Assignment:
Leave the images out, and copy each of the records below exactly.

Items from a dataset
= Beginning of Section =

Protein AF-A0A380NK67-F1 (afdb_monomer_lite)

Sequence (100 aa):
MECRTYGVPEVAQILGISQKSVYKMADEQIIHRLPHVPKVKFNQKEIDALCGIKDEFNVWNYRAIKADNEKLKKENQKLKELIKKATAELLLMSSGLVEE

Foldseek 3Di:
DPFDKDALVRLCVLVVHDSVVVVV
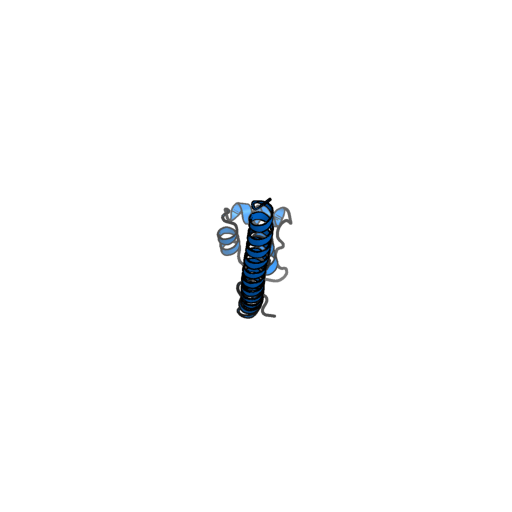CCVVVVFDFDPPDPHGIGGPVSSCVVVVNPDDPDPVVVVVVVVVVVVVVVVVVVVVVVVVVVVVVVVVVVVVVVPD

pLDDT: mean 85.5, std 14.12, range [44.47, 97.94]

Secondary structure (DSSP, 8-state):
----EEEHHHHHHHHTS-HHHHHHHHHTTSSPBPTT-SS-EEEHHHHHHHTT--S---HHHHHHHHHHHHHHHHHHHHHHHHHHHHHHHHHHHHHHTS--

Structure (mmCIF, N/CA/C/O backbone):
data_AF-A0A380NK67-F1
#
_entry.id   AF-A0A380NK67-F1
#
loop_
_atom_site.group_PDB
_atom_site.id
_atom_site.type_symbol
_atom_site.label_atom_id
_atom_site.label_alt_id
_atom_site.label_comp_id
_atom_site.label_asym_id
_atom_site.label_entity_id
_atom_site.label_seq_id
_atom_site.pdbx_PDB_ins_code
_atom_site.Cartn_x
_atom_site.Cartn_y
_atom_site.Cartn_z
_atom_site.occupancy
_atom_site.B_iso_or_equiv
_atom_site.auth_seq_id
_atom_site.auth_comp_id
_atom_site.auth_asym_id
_atom_site.auth_atom_id
_atom_site.pdbx_PDB_model_num
ATOM 1 N N . MET A 1 1 ? -22.932 -0.960 -3.442 1.00 49.62 1 MET A N 1
ATOM 2 C CA . MET A 1 1 ? -21.713 -0.981 -2.607 1.00 49.62 1 MET A CA 1
ATOM 3 C C . MET A 1 1 ? -22.067 -1.705 -1.326 1.00 49.62 1 MET A C 1
ATOM 5 O O . MET A 1 1 ? -22.922 -1.211 -0.604 1.00 49.62 1 MET A O 1
ATOM 9 N N . GLU A 1 2 ? -21.488 -2.873 -1.071 1.00 50.12 2 GLU A N 1
ATOM 10 C CA . GLU A 1 2 ? -21.599 -3.500 0.249 1.00 50.12 2 GLU A CA 1
ATOM 11 C C . GLU A 1 2 ? -20.734 -2.694 1.221 1.00 50.12 2 GLU A C 1
ATOM 13 O O . GLU A 1 2 ? -19.519 -2.604 1.055 1.00 50.12 2 GLU A O 1
ATOM 18 N N . CYS A 1 3 ? -21.364 -2.032 2.191 1.00 55.62 3 CYS A N 1
ATOM 19 C CA . CYS A 1 3 ? -20.648 -1.335 3.252 1.00 55.62 3 CYS A CA 1
ATOM 20 C C . CYS A 1 3 ? -20.215 -2.383 4.282 1.00 55.62 3 CYS A C 1
ATOM 22 O O . CYS A 1 3 ? -20.989 -2.771 5.158 1.00 55.62 3 CYS A O 1
ATOM 24 N N . ARG A 1 4 ? -19.001 -2.912 4.129 1.00 82.06 4 ARG A N 1
ATOM 25 C CA . ARG A 1 4 ? -18.393 -3.786 5.134 1.00 82.06 4 ARG A CA 1
ATOM 26 C C . ARG A 1 4 ? -18.006 -2.945 6.354 1.00 82.06 4 ARG A C 1
ATOM 28 O O . ARG A 1 4 ? -17.567 -1.802 6.228 1.00 82.06 4 ARG A O 1
ATOM 35 N N . THR A 1 5 ? -18.240 -3.488 7.546 1.00 91.75 5 THR A N 1
ATOM 36 C CA . THR A 1 5 ? -18.038 -2.775 8.815 1.00 91.75 5 THR A CA 1
ATOM 37 C C . THR A 1 5 ? -17.113 -3.566 9.716 1.00 91.75 5 THR A C 1
ATOM 39 O O . THR A 1 5 ? -17.285 -4.779 9.853 1.00 91.75 5 THR A O 1
ATOM 42 N N . TYR A 1 6 ? -16.194 -2.875 10.386 1.00 92.81 6 TYR A N 1
ATOM 43 C CA . TYR A 1 6 ? -15.318 -3.496 11.371 1.00 92.81 6 TYR A CA 1
ATOM 44 C C . TYR A 1 6 ? -15.838 -3.300 12.789 1.00 92.81 6 TYR A C 1
ATOM 46 O O . TYR A 1 6 ? -16.356 -2.242 13.145 1.00 92.81 6 TYR A O 1
ATOM 54 N N . GLY A 1 7 ? -15.725 -4.334 13.614 1.00 94.38 7 GLY A N 1
ATOM 55 C CA . GLY A 1 7 ? -15.871 -4.242 15.061 1.00 94.38 7 GLY A CA 1
ATOM 56 C C . GLY A 1 7 ? -14.571 -3.823 15.740 1.00 94.38 7 GLY A C 1
ATOM 57 O O . GLY A 1 7 ? -13.488 -3.902 15.170 1.00 94.38 7 GLY A O 1
ATOM 58 N N . VAL A 1 8 ? -14.675 -3.441 17.011 1.00 95.12 8 VAL A N 1
ATOM 59 C CA . VAL A 1 8 ? -13.524 -3.058 17.850 1.00 95.12 8 VAL A CA 1
ATOM 60 C C . VAL A 1 8 ? -12.370 -4.082 17.829 1.00 95.12 8 VAL A C 1
ATOM 62 O O . VAL A 1 8 ? -11.225 -3.643 17.720 1.00 95.12 8 VAL A O 1
ATOM 65 N N . PRO A 1 9 ? -12.601 -5.414 17.893 1.00 94.94 9 PRO A N 1
ATOM 66 C CA . PRO A 1 9 ? -11.507 -6.388 17.840 1.00 94.94 9 PRO A CA 1
ATOM 67 C C . PRO A 1 9 ? -10.765 -6.385 16.498 1.00 94.94 9 PRO A C 1
ATOM 69 O O . PRO A 1 9 ? -9.545 -6.501 16.476 1.00 94.94 9 PRO A O 1
ATOM 72 N N . GLU A 1 10 ? -11.495 -6.214 15.395 1.00 93.19 10 GLU A N 1
ATOM 73 C CA . GLU A 1 10 ? -10.937 -6.182 14.038 1.00 93.19 10 GLU A CA 1
ATOM 74 C C . GLU A 1 10 ? -10.107 -4.911 13.839 1.00 93.19 10 GLU A C 1
ATOM 76 O O . GLU A 1 10 ? -8.963 -4.986 13.407 1.00 93.19 10 GLU A O 1
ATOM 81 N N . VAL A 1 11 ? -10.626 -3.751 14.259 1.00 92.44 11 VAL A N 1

= End of Section =

Answer for this exercise:
Protein AF-A0A380NK67-F1 (afdb_monomer_lite)

Sequence (100 aa):
MECRTYGVPEVAQILGISQKSVYKMADEQIIHRLPHVPKVKFNQKEIDALCGIKDEFNVWNYRAIKADNEKLKKENQKLKELIKKATAELLLMSSGLVEE

Foldseek 3Di:
DPFDKDALVRLCVLVVHDSVVVVV
CCVVVVFDFDPPDPHGIGGPVSSCVVVVNPDDPDPVVVVVVVVVVVVVVVVVVVVVVVVVVVVVVVVVVVVVVVPD

pLDDT: mean 85.5, std 14.12, range [44.47, 97.94]

Secondary structure (DSSP, 8-state):
----EEEHHHHHHHHTS-HHHHHHHHHTTSSPBPTT-SS-EEEHHHHHHHTT--S---HHHHHHHHHHHHHHHHHHHHHHHHHHHHHHHHHHHHHHTS--

Structure (mmCIF, N/CA/C/O backbone):
data_AF-A0A380NK67-F1
#
_entry.id   AF-A0A380NK67-F1
#
loop_
_atom_site.group_PDB
_atom_site.id
_atom_site.type_symbol
_atom_site.label_atom_id
_atom_site.label_alt_id
_atom_site.label_comp_id
_atom_site.label_asym_id
_atom_site.label_entity_id
_atom_site.label_seq_id
_atom_site.pdbx_PDB_ins_code
_atom_site.Cartn_x
_atom_site.Cartn_y
_atom_site.Cartn_z
_atom_site.occupancy
_atom_site.B_iso_or_equiv
_atom_site.auth_seq_id
_atom_site.auth_comp_id
_atom_site.auth_asym_id
_atom_site.auth_atom_id
_atom_site.pdbx_PDB_model_num
ATOM 1 N N . MET A 1 1 ? -22.932 -0.960 -3.442 1.00 49.62 1 MET A N 1
ATOM 2 C CA . MET A 1 1 ? -21.713 -0.981 -2.607 1.00 49.62 1 MET A CA 1
ATOM 3 C C . MET A 1 1 ? -22.067 -1.705 -1.326 1.00 49.62 1 MET A C 1
ATOM 5 O O . MET A 1 1 ? -22.922 -1.211 -0.604 1.00 49.62 1 MET A O 1
ATOM 9 N N . GLU A 1 2 ? -21.488 -2.873 -1.071 1.00 50.12 2 GLU A N 1
ATOM 10 C CA . GLU A 1 2 ? -21.599 -3.500 0.249 1.00 50.12 2 GLU A CA 1
ATOM 11 C C . GLU A 1 2 ? -20.734 -2.694 1.221 1.00 50.12 2 GLU A C 1
ATOM 13 O O . GLU A 1 2 ? -19.519 -2.604 1.055 1.00 50.12 2 GLU A O 1
ATOM 18 N N . CYS A 1 3 ? -21.364 -2.032 2.191 1.00 55.62 3 CYS A N 1
ATOM 19 C CA . CYS A 1 3 ? -20.648 -1.335 3.252 1.00 55.62 3 CYS A CA 1
ATOM 20 C C . CYS A 1 3 ? -20.215 -2.383 4.282 1.00 55.62 3 CYS A C 1
ATOM 22 O O . CYS A 1 3 ? -20.989 -2.771 5.158 1.00 55.62 3 CYS A O 1
ATOM 24 N N . ARG A 1 4 ? -19.001 -2.912 4.129 1.00 82.06 4 ARG A N 1
ATOM 25 C CA . ARG A 1 4 ? -18.393 -3.786 5.134 1.00 82.06 4 ARG A CA 1
ATOM 26 C C . ARG A 1 4 ? -18.006 -2.945 6.354 1.00 82.06 4 ARG A C 1
ATOM 28 O O . ARG A 1 4 ? -17.567 -1.802 6.228 1.00 82.06 4 ARG A O 1
ATOM 35 N N . THR A 1 5 ? -18.240 -3.488 7.546 1.00 91.75 5 THR A N 1
ATOM 36 C CA . THR A 1 5 ? -18.038 -2.775 8.815 1.00 91.75 5 THR A CA 1
ATOM 37 C C . THR A 1 5 ? -17.113 -3.566 9.716 1.00 91.75 5 THR A C 1
ATOM 39 O O . THR A 1 5 ? -17.285 -4.779 9.853 1.00 91.75 5 THR A O 1
ATOM 42 N N . TYR A 1 6 ? -16.194 -2.875 10.386 1.00 92.81 6 TYR A N 1
ATOM 43 C CA . TYR A 1 6 ? -15.318 -3.496 11.371 1.00 92.81 6 TYR A CA 1
ATOM 44 C C . TYR A 1 6 ? -15.838 -3.300 12.789 1.00 92.81 6 TYR A C 1
ATOM 46 O O . TYR A 1 6 ? -16.356 -2.242 13.145 1.00 92.81 6 TYR A O 1
ATOM 54 N N . GLY A 1 7 ? -15.725 -4.334 13.614 1.00 94.38 7 GLY A N 1
ATOM 55 C CA . GLY A 1 7 ? -15.871 -4.242 15.061 1.00 94.38 7 GLY A CA 1
ATOM 56 C C . GLY A 1 7 ? -14.571 -3.823 15.740 1.00 94.38 7 GLY A C 1
ATOM 57 O O . GLY A 1 7 ? -13.488 -3.902 15.170 1.00 94.38 7 GLY A O 1
ATOM 58 N N . VAL A 1 8 ? -14.675 -3.441 17.011 1.00 95.12 8 VAL A N 1
ATOM 59 C CA . VAL A 1 8 ? -13.524 -3.058 17.850 1.00 95.12 8 VAL A CA 1
ATOM 60 C C . VAL A 1 8 ? -12.370 -4.082 17.829 1.00 95.12 8 VAL A C 1
ATOM 62 O O . VAL A 1 8 ? -11.225 -3.643 17.720 1.00 95.12 8 VAL A O 1
ATOM 65 N N . PRO A 1 9 ? -12.601 -5.414 17.893 1.00 94.94 9 PRO A N 1
ATOM 66 C CA . PRO A 1 9 ? -11.507 -6.388 17.840 1.00 94.94 9 PRO A CA 1
ATOM 67 C C . PRO A 1 9 ? -10.765 -6.385 16.498 1.00 94.94 9 PRO A C 1
ATOM 69 O O . PRO A 1 9 ? -9.545 -6.501 16.476 1.00 94.94 9 PRO A O 1
ATOM 72 N N . GLU A 1 10 ? -11.495 -6.214 15.395 1.00 93.19 10 GLU A N 1
ATOM 73 C CA . GLU A 1 10 ? -10.937 -6.182 14.038 1.00 93.19 10 GLU A CA 1
ATOM 74 C C . GLU A 1 10 ? -10.107 -4.911 13.839 1.00 93.19 10 GLU A C 1
ATOM 76 O O . GLU A 1 10 ? -8.963 -4.986 13.407 1.00 93.19 10 GLU A O 1
ATOM 81 N N . VAL A 1 11 ? -10.626 -3.751 14.259 1.00 92.44 11 VAL A N 1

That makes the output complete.